### WORK REQUEST
Please return the lines of the data below, word for word, from the first line through the line containing "ATOM 2 C CA".

### INPUT DATA
>>>

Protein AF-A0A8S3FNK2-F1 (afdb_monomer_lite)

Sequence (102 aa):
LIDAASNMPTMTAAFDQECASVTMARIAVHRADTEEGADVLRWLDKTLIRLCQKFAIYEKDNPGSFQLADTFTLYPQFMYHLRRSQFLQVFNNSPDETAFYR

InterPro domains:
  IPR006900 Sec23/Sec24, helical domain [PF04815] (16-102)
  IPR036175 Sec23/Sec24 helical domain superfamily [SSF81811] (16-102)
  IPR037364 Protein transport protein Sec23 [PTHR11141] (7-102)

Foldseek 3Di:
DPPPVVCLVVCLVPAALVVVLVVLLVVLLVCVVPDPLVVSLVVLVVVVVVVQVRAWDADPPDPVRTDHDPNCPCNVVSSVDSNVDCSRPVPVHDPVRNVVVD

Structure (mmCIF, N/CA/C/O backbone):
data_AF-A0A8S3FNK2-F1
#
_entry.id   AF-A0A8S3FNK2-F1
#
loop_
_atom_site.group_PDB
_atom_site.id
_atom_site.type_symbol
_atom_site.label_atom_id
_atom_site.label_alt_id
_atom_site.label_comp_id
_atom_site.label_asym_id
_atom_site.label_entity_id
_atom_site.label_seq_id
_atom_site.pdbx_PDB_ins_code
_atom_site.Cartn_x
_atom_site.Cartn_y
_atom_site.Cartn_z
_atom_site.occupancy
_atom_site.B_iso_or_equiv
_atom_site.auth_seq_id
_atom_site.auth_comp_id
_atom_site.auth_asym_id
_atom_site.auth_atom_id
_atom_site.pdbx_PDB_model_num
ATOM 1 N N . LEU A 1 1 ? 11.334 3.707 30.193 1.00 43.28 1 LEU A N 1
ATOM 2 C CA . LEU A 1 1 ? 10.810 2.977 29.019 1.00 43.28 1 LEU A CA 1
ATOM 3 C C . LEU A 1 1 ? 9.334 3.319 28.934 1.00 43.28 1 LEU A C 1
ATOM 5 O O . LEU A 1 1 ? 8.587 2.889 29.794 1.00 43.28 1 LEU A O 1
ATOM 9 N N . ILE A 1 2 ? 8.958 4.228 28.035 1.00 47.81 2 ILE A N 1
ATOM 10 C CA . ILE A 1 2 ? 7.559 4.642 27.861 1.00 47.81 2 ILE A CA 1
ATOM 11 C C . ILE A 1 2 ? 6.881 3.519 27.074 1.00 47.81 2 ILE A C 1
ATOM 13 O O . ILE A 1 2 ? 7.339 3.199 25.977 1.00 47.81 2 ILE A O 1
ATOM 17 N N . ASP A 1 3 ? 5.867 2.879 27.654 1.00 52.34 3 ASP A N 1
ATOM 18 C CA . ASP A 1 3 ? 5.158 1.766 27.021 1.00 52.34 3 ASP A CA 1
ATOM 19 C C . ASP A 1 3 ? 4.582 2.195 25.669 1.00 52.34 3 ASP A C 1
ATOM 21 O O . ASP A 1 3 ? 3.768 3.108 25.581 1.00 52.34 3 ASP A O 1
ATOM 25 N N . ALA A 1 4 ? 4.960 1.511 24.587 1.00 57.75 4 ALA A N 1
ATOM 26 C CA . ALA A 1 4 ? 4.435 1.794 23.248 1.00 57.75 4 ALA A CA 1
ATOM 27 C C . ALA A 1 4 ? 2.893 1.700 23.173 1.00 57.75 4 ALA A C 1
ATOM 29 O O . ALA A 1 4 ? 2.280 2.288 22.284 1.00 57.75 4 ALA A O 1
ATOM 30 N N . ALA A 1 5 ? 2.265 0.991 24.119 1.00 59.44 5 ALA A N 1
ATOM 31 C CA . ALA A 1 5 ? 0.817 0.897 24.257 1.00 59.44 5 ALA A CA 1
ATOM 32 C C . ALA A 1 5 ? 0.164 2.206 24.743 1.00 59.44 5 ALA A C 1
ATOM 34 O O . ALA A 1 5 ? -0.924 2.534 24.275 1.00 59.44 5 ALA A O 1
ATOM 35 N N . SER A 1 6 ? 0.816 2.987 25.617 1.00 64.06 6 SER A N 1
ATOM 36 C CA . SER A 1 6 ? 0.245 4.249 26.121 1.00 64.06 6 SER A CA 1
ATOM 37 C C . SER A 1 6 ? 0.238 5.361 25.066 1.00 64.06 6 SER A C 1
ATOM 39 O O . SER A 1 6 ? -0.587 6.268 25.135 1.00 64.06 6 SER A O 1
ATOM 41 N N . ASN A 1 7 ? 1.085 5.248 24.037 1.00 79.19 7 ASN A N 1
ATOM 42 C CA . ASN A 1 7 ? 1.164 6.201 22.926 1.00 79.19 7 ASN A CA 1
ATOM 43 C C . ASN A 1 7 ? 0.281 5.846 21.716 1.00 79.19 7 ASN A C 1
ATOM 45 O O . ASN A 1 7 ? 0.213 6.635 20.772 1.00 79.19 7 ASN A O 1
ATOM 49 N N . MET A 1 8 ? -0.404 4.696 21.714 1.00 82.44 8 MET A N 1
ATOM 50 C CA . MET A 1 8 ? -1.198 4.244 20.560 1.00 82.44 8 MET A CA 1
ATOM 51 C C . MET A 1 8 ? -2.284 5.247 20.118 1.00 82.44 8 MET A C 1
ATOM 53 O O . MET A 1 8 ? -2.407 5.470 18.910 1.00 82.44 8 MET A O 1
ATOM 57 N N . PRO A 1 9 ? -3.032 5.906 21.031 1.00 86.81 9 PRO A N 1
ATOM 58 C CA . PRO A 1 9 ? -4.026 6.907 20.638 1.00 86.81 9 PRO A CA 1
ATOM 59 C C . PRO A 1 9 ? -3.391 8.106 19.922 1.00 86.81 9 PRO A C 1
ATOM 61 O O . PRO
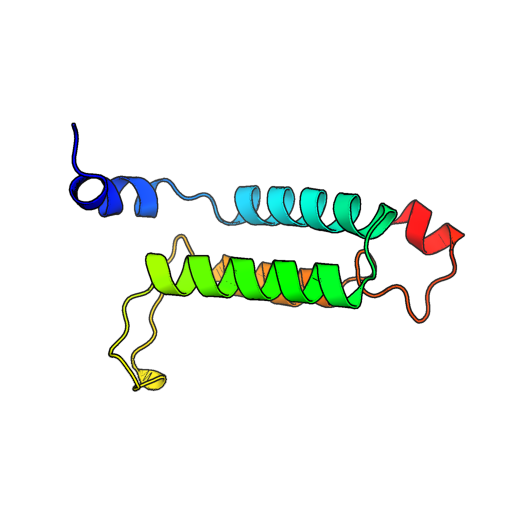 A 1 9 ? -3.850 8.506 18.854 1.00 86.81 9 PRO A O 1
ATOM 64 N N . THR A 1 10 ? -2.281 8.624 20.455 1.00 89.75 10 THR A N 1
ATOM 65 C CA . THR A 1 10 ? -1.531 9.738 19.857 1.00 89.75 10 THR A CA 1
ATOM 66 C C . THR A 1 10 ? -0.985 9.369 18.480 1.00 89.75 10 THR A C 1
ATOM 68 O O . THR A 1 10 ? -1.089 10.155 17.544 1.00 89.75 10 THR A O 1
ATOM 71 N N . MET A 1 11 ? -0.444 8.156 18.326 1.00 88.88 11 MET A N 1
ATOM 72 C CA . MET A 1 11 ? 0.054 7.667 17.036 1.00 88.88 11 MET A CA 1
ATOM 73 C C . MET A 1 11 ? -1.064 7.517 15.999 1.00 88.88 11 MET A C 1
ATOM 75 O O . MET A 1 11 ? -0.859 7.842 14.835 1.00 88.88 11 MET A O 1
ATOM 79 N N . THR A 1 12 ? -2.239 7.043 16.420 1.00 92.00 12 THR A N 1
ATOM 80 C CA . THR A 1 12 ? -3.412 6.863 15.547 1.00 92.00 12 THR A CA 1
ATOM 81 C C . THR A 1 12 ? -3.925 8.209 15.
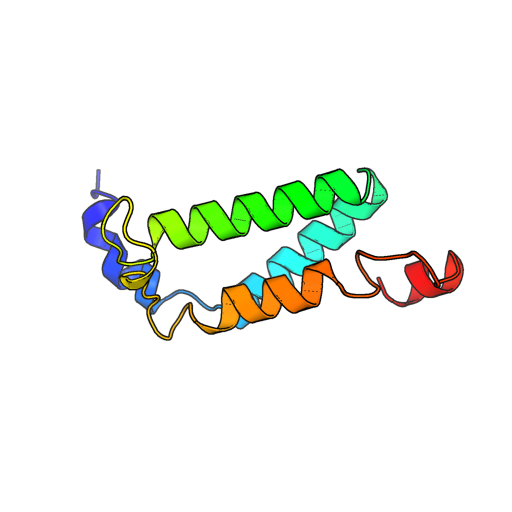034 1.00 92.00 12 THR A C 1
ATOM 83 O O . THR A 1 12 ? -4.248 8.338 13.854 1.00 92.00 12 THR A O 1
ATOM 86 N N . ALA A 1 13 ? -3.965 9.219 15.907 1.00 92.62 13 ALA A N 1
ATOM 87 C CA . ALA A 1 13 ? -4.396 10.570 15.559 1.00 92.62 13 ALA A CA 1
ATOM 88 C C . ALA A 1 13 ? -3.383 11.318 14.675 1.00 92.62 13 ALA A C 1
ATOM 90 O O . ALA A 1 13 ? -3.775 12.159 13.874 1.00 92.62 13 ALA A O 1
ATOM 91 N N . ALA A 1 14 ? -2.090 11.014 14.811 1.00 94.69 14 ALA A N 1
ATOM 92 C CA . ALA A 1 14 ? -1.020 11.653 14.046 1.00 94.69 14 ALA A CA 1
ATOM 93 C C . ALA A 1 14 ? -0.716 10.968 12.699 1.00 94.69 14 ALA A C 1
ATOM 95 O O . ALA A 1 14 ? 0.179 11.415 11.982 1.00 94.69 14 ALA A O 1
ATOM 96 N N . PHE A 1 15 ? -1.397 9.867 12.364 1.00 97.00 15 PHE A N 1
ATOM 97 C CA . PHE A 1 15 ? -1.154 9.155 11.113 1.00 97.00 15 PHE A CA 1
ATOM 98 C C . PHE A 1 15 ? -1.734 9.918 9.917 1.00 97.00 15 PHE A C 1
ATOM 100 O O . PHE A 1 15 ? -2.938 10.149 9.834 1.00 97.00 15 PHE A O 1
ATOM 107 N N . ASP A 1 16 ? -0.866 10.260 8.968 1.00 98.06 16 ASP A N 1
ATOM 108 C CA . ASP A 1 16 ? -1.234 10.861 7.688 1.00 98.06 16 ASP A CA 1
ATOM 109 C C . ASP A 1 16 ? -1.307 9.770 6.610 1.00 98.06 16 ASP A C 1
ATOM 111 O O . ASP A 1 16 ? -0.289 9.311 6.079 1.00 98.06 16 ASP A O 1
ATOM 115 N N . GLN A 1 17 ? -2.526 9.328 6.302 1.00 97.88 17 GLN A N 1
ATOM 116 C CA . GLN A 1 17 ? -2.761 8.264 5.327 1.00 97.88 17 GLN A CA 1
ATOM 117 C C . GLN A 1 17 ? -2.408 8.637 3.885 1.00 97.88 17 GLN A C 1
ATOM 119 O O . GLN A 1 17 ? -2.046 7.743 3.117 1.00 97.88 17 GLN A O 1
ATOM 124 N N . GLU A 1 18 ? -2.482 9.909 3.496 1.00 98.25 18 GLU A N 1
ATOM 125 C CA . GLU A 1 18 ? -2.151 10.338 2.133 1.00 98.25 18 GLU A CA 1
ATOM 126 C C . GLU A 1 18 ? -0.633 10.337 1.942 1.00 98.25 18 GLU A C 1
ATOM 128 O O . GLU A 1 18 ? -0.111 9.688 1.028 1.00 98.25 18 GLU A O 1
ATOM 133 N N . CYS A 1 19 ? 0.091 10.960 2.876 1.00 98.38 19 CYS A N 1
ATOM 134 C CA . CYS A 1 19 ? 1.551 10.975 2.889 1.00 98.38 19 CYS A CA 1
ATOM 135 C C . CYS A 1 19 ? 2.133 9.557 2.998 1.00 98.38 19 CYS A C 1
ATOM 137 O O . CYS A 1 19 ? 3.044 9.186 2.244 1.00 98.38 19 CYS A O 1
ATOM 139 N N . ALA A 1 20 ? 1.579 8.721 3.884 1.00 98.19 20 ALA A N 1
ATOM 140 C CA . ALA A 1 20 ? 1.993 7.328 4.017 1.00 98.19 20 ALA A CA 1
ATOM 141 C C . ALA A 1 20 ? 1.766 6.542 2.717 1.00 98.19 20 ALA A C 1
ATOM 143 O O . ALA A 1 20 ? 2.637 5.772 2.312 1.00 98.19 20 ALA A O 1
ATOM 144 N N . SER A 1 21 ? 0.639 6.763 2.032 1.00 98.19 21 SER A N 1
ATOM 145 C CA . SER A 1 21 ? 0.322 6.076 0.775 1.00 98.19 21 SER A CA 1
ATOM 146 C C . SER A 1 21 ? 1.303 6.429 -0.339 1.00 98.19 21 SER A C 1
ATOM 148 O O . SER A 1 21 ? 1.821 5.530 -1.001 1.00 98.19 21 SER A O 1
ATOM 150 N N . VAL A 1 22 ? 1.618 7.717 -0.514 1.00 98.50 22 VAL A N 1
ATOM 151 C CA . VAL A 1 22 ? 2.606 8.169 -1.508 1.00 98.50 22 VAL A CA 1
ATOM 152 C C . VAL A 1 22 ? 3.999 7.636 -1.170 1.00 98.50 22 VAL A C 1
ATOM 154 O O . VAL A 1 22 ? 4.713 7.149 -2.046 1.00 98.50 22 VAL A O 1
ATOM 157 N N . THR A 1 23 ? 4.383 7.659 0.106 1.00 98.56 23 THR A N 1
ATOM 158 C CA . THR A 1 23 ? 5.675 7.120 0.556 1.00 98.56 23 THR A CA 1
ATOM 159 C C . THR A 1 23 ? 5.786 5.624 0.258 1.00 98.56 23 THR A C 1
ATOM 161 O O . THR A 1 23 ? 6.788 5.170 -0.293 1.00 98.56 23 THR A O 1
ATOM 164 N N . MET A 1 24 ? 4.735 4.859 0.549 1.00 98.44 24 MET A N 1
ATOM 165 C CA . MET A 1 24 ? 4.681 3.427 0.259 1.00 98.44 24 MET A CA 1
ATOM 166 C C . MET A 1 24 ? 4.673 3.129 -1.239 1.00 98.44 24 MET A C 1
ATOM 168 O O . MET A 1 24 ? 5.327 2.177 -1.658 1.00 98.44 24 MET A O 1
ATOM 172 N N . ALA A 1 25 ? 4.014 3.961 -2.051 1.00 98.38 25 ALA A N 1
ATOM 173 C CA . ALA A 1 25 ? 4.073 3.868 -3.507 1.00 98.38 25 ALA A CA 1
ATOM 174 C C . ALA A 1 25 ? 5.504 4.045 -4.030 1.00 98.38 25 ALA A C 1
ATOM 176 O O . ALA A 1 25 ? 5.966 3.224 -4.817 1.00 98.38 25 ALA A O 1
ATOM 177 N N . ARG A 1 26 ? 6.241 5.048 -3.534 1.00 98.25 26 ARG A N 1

<<<

### RESULT OF THIS EXERCISE
Protein AF-A0A8S3FNK2-F1 (afdb_monomer_lite)

Sequence (102 aa):
LIDAASNMPTMTAAFDQECASVTMARIAVHRADTEEGADVLRWLDKTLIRLCQKFAIYEKDNPGSFQLADTFTLYPQFMYHLRRSQFLQVFNNSPDETAFYR

InterPro domains:
  IPR006900 Sec23/Sec24, helical domain [PF04815] (16-102)
  IPR036175 Sec23/Sec24 helical domain superfamily [SSF81811] (16-102)
  IPR037364 Protein transport protein Sec23 [PTHR11141] (7-102)

Foldseek 3Di:
DPPPVVCLVVCLVPAALVVVLVVLLVVLLVCVVPDPLVVSLVVLVVVVVVVQVRAWDADPPDPVRTDHDPNCPCNVVSSVDSNVDCSRPVPVHDPVRNVVVD

Structure (mmCIF, N/CA/C/O backbone):
data_AF-A0A8S3FNK2-F1
#
_entry.id   AF-A0A8S3FNK2-F1
#
loop_
_atom_site.group_PDB
_atom_site.id
_atom_site.type_symbol
_atom_site.label_atom_id
_atom_site.label_alt_id
_atom_site.label_comp_id
_atom_site.label_asym_id
_atom_site.label_entity_id
_atom_site.label_seq_id
_atom_site.pdbx_PDB_ins_code
_atom_site.Cartn_x
_atom_site.Cartn_y
_atom_site.Cartn_z
_atom_site.occupancy
_atom_site.B_iso_or_equiv
_atom_site.auth_seq_id
_atom_site.auth_comp_id
_atom_site.auth_asym_id
_atom_site.auth_atom_id
_atom_site.pdbx_PDB_model_num
ATOM 1 N N . LEU A 1 1 ? 11.334 3.707 30.193 1.00 43.28 1 LEU A N 1
ATOM 2 C CA . LEU A 1 1 ? 10.810 2.977 29.019 1.00 43.28 1 LEU A CA 1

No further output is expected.